--- Requirement ---
Print nothing except the lines of the listing below from the line with "data_AF-0000000080687154-model_v1" to the line with "ATOM 13 O O . LYS", each exactly as written, both ends included.
━━━ Recorded data
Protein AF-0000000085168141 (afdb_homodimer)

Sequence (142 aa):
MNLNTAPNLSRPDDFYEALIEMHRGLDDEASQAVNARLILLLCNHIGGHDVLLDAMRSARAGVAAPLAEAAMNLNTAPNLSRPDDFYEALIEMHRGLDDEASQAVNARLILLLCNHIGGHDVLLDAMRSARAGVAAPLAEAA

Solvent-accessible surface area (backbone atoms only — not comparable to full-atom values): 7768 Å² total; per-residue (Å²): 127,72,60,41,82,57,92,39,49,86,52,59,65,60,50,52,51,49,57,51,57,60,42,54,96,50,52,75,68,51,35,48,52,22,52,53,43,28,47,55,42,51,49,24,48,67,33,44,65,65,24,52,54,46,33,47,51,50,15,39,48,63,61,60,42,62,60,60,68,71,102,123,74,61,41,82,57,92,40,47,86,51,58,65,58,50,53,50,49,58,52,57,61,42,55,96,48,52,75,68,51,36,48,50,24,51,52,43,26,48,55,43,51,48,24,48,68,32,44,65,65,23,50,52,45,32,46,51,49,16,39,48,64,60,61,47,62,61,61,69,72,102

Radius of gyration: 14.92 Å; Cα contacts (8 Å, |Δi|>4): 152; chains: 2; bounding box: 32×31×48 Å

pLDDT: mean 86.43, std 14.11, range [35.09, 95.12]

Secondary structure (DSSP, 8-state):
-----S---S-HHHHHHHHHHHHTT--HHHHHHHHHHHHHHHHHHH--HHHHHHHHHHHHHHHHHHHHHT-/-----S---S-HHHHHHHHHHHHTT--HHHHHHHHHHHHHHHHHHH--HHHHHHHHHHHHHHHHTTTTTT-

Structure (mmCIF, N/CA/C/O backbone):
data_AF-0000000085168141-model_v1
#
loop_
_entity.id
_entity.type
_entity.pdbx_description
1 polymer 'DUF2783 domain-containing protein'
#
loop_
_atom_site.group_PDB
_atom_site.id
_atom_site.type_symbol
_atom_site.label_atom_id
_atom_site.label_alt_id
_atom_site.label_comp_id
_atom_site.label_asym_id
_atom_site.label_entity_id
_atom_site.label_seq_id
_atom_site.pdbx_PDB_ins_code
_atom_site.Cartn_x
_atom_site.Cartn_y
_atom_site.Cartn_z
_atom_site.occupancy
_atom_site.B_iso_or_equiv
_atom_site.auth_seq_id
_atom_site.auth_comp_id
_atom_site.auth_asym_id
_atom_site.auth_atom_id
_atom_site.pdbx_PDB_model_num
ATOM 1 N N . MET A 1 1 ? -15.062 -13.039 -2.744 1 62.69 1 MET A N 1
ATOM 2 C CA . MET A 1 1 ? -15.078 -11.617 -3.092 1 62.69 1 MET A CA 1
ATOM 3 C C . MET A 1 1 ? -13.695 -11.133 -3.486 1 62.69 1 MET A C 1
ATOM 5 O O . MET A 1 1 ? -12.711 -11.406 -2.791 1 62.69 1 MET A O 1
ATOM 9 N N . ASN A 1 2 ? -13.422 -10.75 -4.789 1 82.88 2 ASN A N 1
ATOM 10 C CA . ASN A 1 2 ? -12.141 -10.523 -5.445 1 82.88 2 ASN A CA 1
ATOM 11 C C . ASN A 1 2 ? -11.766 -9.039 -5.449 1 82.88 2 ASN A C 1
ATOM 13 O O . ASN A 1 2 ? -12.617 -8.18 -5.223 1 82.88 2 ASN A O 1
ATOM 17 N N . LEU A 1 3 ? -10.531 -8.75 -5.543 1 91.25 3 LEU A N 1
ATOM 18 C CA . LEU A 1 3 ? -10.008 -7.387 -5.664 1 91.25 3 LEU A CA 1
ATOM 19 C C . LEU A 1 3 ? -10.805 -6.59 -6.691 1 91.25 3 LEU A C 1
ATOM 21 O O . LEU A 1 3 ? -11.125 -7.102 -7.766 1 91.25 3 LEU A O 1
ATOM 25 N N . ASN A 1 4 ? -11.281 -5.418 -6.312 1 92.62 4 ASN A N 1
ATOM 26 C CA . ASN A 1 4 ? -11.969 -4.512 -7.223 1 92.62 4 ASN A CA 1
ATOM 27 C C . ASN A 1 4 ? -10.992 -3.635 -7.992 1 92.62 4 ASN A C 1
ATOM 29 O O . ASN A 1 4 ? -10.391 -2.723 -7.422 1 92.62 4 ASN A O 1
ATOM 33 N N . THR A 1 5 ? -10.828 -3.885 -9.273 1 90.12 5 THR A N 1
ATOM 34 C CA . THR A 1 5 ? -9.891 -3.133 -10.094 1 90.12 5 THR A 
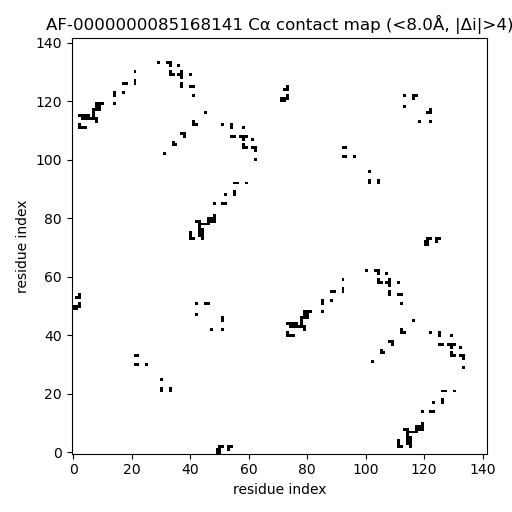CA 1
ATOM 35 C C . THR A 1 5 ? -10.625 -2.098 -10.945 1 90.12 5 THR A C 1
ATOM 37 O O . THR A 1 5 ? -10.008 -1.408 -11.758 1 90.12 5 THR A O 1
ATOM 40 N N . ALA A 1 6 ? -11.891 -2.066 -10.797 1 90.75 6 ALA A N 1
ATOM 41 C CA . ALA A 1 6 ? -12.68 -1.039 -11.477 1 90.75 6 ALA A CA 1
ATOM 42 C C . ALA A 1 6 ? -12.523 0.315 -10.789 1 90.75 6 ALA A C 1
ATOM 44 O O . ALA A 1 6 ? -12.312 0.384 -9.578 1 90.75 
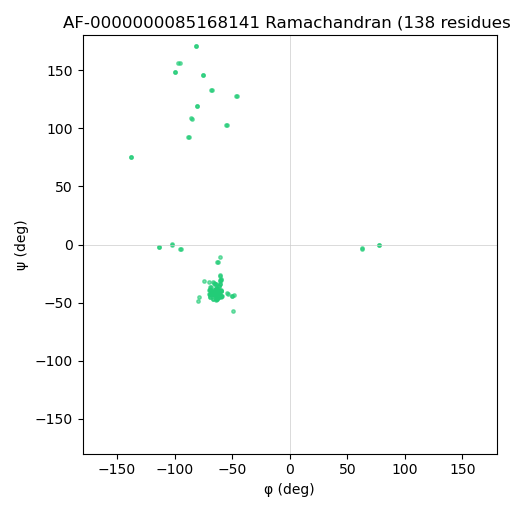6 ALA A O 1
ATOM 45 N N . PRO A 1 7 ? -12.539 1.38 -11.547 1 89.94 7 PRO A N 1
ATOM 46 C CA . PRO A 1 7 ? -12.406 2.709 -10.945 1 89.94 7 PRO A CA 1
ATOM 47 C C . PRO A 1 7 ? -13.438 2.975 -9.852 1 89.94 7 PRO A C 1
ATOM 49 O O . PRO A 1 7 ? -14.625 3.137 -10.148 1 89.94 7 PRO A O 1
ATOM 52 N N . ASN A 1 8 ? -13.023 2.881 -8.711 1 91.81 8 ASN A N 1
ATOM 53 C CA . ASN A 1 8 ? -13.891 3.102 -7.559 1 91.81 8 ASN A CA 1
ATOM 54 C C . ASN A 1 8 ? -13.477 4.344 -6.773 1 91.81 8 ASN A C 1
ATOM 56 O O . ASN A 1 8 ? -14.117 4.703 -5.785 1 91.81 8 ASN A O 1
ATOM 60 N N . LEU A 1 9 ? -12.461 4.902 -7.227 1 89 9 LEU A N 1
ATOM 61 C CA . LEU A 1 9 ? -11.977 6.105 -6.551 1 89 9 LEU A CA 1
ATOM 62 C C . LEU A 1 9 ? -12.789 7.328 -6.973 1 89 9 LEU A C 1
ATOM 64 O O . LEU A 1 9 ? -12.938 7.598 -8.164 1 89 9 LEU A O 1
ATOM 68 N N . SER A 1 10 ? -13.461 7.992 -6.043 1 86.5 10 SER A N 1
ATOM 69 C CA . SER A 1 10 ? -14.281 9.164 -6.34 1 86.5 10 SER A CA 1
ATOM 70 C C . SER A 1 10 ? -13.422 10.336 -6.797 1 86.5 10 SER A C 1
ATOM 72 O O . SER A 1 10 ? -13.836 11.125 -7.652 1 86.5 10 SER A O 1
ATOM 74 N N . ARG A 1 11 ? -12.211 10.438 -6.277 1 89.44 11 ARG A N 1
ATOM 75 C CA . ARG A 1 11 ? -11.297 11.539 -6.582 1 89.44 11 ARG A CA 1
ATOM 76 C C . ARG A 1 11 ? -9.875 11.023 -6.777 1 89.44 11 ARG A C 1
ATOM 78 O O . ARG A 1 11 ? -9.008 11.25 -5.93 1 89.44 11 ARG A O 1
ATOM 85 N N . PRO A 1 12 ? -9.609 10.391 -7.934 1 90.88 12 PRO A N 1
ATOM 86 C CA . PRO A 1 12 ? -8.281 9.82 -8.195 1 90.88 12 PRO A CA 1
━━━━━━
━━━ Recorded data
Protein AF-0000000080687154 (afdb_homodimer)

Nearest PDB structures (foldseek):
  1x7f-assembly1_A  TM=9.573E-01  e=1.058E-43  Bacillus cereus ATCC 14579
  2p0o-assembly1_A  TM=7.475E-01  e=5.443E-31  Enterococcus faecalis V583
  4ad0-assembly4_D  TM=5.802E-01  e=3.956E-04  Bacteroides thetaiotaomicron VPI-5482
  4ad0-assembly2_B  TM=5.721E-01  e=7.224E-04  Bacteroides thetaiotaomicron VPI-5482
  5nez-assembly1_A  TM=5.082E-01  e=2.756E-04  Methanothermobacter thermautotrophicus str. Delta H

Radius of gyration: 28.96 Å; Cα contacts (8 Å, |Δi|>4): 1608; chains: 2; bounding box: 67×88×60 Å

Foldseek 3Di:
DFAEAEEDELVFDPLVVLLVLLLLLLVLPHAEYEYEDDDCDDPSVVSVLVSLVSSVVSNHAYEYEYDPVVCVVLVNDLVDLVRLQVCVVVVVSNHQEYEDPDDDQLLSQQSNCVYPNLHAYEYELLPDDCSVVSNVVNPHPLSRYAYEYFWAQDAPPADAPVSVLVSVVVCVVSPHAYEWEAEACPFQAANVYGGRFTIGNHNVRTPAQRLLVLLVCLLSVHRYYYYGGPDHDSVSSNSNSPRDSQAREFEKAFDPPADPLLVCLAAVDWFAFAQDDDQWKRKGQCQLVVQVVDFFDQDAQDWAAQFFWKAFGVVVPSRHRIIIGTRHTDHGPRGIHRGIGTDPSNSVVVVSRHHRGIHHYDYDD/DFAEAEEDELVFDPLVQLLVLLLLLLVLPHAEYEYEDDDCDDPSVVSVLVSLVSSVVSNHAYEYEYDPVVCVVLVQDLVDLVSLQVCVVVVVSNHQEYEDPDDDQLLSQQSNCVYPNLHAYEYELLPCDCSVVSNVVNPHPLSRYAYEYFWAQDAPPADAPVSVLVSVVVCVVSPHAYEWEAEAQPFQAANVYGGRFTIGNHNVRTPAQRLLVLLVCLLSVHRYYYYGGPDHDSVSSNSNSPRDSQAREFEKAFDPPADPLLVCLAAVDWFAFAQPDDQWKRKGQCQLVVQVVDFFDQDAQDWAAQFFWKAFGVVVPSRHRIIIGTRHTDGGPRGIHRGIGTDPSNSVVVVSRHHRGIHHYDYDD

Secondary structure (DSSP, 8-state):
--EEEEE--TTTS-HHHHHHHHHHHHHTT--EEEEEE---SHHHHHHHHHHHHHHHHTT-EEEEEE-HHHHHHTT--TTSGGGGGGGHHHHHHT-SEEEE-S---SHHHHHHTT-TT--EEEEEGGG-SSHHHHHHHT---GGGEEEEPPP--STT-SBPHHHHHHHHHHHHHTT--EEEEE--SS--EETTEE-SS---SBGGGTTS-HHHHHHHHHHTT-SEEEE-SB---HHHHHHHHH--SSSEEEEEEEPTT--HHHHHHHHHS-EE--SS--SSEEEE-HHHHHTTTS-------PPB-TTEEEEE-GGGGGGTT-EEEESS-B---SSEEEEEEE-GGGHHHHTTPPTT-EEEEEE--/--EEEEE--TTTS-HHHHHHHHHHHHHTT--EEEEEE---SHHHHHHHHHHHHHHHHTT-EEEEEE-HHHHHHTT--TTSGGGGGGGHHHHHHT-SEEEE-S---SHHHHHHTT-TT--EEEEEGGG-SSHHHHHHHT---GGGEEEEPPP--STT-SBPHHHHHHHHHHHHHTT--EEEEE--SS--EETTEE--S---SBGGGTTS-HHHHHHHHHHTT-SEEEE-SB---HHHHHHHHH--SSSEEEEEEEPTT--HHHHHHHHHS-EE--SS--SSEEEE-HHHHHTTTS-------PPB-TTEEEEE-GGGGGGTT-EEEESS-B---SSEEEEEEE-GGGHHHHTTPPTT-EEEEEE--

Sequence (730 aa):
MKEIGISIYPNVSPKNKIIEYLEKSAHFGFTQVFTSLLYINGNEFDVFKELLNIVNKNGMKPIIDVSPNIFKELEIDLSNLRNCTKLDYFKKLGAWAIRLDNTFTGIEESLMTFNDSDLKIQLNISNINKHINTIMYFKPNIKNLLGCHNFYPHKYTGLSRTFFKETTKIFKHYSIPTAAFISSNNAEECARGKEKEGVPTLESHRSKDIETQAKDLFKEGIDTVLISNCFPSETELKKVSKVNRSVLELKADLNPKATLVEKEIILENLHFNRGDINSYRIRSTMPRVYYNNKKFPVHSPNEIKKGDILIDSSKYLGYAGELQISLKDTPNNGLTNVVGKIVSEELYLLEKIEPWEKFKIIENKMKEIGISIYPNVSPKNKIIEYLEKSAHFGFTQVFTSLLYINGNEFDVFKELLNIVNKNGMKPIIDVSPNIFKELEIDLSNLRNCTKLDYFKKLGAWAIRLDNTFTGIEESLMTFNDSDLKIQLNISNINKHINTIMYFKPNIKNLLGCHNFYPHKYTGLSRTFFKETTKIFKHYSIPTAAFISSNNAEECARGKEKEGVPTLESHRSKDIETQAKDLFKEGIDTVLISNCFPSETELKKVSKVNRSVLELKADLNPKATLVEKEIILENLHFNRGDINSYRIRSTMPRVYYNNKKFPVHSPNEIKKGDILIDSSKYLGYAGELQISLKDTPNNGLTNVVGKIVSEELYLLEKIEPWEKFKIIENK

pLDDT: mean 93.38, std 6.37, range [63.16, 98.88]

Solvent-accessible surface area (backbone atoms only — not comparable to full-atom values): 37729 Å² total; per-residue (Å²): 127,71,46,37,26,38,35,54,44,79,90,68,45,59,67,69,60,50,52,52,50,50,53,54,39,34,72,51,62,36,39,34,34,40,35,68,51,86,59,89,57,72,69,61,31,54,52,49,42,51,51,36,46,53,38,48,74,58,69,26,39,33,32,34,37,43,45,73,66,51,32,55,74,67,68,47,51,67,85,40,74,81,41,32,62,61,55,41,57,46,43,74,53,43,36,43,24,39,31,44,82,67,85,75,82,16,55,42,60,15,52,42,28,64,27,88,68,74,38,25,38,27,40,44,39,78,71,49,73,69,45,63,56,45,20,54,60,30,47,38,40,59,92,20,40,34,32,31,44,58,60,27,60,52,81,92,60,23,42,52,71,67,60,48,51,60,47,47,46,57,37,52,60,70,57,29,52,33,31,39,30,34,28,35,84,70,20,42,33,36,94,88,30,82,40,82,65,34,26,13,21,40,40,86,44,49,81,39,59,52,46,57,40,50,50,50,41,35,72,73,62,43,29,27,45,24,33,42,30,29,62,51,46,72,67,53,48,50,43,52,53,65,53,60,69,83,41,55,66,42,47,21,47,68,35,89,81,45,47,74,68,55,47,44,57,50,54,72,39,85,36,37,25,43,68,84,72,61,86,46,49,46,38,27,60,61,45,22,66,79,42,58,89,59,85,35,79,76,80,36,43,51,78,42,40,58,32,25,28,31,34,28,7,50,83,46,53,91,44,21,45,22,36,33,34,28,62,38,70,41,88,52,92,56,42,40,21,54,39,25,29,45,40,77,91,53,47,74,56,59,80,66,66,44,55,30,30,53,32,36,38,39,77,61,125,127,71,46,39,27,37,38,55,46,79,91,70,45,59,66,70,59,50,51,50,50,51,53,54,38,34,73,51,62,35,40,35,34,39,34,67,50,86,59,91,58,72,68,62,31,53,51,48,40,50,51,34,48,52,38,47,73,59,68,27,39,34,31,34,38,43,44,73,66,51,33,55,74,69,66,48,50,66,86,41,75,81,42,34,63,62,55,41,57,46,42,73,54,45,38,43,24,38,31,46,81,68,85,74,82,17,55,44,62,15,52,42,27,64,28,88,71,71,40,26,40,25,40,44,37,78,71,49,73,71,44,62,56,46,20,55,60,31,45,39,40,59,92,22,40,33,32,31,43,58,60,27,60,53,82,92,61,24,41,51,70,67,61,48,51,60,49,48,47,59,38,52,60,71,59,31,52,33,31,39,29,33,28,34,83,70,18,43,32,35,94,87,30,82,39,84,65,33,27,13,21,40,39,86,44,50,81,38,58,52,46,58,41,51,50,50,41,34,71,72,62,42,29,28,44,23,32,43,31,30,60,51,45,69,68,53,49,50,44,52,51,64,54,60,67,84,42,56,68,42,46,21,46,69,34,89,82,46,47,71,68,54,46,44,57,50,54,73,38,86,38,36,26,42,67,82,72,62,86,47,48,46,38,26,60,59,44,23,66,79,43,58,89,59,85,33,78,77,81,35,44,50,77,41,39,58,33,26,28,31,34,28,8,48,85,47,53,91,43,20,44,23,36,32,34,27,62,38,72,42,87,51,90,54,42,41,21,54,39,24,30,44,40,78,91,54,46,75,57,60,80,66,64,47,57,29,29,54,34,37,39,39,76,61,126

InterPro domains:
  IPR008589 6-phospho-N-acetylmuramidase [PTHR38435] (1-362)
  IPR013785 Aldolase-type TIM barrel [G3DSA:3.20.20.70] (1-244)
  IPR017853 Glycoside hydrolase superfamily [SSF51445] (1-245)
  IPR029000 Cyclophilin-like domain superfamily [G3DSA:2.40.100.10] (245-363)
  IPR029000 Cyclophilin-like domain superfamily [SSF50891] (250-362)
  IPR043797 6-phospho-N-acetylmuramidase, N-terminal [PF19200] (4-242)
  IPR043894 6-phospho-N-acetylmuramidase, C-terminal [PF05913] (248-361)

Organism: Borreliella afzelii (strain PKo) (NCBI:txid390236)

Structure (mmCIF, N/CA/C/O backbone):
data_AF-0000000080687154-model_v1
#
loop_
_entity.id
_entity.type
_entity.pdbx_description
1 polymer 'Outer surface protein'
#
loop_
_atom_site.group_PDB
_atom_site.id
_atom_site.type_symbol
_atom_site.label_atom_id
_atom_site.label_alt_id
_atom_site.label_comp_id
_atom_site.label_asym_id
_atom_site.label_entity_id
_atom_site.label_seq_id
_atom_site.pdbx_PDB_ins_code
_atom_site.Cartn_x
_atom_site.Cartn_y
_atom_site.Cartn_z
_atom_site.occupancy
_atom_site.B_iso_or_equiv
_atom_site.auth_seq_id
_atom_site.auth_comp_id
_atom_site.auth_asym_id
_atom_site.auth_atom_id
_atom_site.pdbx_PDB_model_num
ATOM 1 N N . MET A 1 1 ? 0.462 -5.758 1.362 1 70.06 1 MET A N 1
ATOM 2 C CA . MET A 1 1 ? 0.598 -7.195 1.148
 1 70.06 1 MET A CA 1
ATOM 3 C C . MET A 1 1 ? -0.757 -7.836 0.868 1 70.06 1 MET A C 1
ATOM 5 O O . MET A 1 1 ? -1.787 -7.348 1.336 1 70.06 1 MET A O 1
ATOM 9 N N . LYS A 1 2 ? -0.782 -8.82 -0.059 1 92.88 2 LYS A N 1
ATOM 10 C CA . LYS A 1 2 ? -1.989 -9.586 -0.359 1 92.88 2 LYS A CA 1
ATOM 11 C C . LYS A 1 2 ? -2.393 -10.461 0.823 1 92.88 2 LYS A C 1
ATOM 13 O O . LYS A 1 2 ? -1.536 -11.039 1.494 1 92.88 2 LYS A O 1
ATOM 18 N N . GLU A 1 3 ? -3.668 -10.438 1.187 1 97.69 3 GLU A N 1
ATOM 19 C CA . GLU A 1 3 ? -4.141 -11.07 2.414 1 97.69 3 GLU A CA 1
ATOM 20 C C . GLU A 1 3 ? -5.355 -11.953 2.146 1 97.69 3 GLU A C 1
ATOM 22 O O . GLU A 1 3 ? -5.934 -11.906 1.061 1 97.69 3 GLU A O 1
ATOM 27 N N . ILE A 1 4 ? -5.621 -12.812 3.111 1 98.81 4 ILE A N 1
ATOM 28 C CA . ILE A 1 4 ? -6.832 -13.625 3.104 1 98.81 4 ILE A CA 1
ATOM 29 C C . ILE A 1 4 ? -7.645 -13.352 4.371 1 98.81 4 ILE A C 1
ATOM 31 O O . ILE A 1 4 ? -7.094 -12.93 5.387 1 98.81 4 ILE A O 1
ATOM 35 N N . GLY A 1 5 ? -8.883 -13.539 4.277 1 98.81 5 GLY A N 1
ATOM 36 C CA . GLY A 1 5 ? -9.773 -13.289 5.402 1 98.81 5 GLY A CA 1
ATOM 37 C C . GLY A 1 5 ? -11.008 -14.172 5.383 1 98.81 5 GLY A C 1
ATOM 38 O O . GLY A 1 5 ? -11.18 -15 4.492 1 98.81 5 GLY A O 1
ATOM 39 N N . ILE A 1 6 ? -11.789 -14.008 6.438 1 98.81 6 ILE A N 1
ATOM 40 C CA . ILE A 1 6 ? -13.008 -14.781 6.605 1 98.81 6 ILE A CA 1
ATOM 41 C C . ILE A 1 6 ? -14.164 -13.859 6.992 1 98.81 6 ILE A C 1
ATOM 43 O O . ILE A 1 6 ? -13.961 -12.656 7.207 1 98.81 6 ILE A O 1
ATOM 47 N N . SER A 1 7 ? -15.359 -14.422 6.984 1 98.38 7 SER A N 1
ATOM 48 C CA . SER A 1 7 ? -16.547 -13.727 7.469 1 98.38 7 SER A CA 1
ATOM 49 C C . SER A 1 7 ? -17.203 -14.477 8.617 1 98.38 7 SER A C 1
━━━━━━
--- Reply to the exercise ---
data_AF-0000000080687154-model_v1
#
loop_
_entity.id
_entity.type
_entity.pdbx_description
1 polymer 'Outer surface protein'
#
loop_
_atom_site.group_PDB
_atom_site.id
_atom_site.type_symbol
_atom_site.label_atom_id
_atom_site.label_alt_id
_atom_site.label_comp_id
_atom_site.label_asym_id
_atom_site.label_entity_id
_atom_site.label_seq_id
_atom_site.pdbx_PDB_ins_code
_atom_site.Cartn_x
_atom_site.Cartn_y
_atom_site.Cartn_z
_atom_site.occupancy
_atom_site.B_iso_or_equiv
_atom_site.auth_seq_id
_atom_site.auth_comp_id
_atom_site.auth_asym_id
_atom_site.auth_atom_id
_atom_site.pdbx_PDB_model_num
ATOM 1 N N . MET A 1 1 ? 0.462 -5.758 1.362 1 70.06 1 MET A N 1
ATOM 2 C CA . MET A 1 1 ? 0.598 -7.195 1.148
 1 70.06 1 MET A CA 1
ATOM 3 C C . MET A 1 1 ? -0.757 -7.836 0.868 1 70.06 1 MET A C 1
ATOM 5 O O . MET A 1 1 ? -1.787 -7.348 1.336 1 70.06 1 MET A O 1
ATOM 9 N N . LYS A 1 2 ? -0.782 -8.82 -0.059 1 92.88 2 LYS A N 1
ATOM 10 C CA . LYS A 1 2 ? -1.989 -9.586 -0.359 1 92.88 2 LYS A CA 1
ATOM 11 C C . LYS A 1 2 ? -2.393 -10.461 0.823 1 92.88 2 LYS A C 1
ATOM 13 O O . LYS A 1 2 ? -1.536 -11.039 1.494 1 92.88 2 LYS A O 1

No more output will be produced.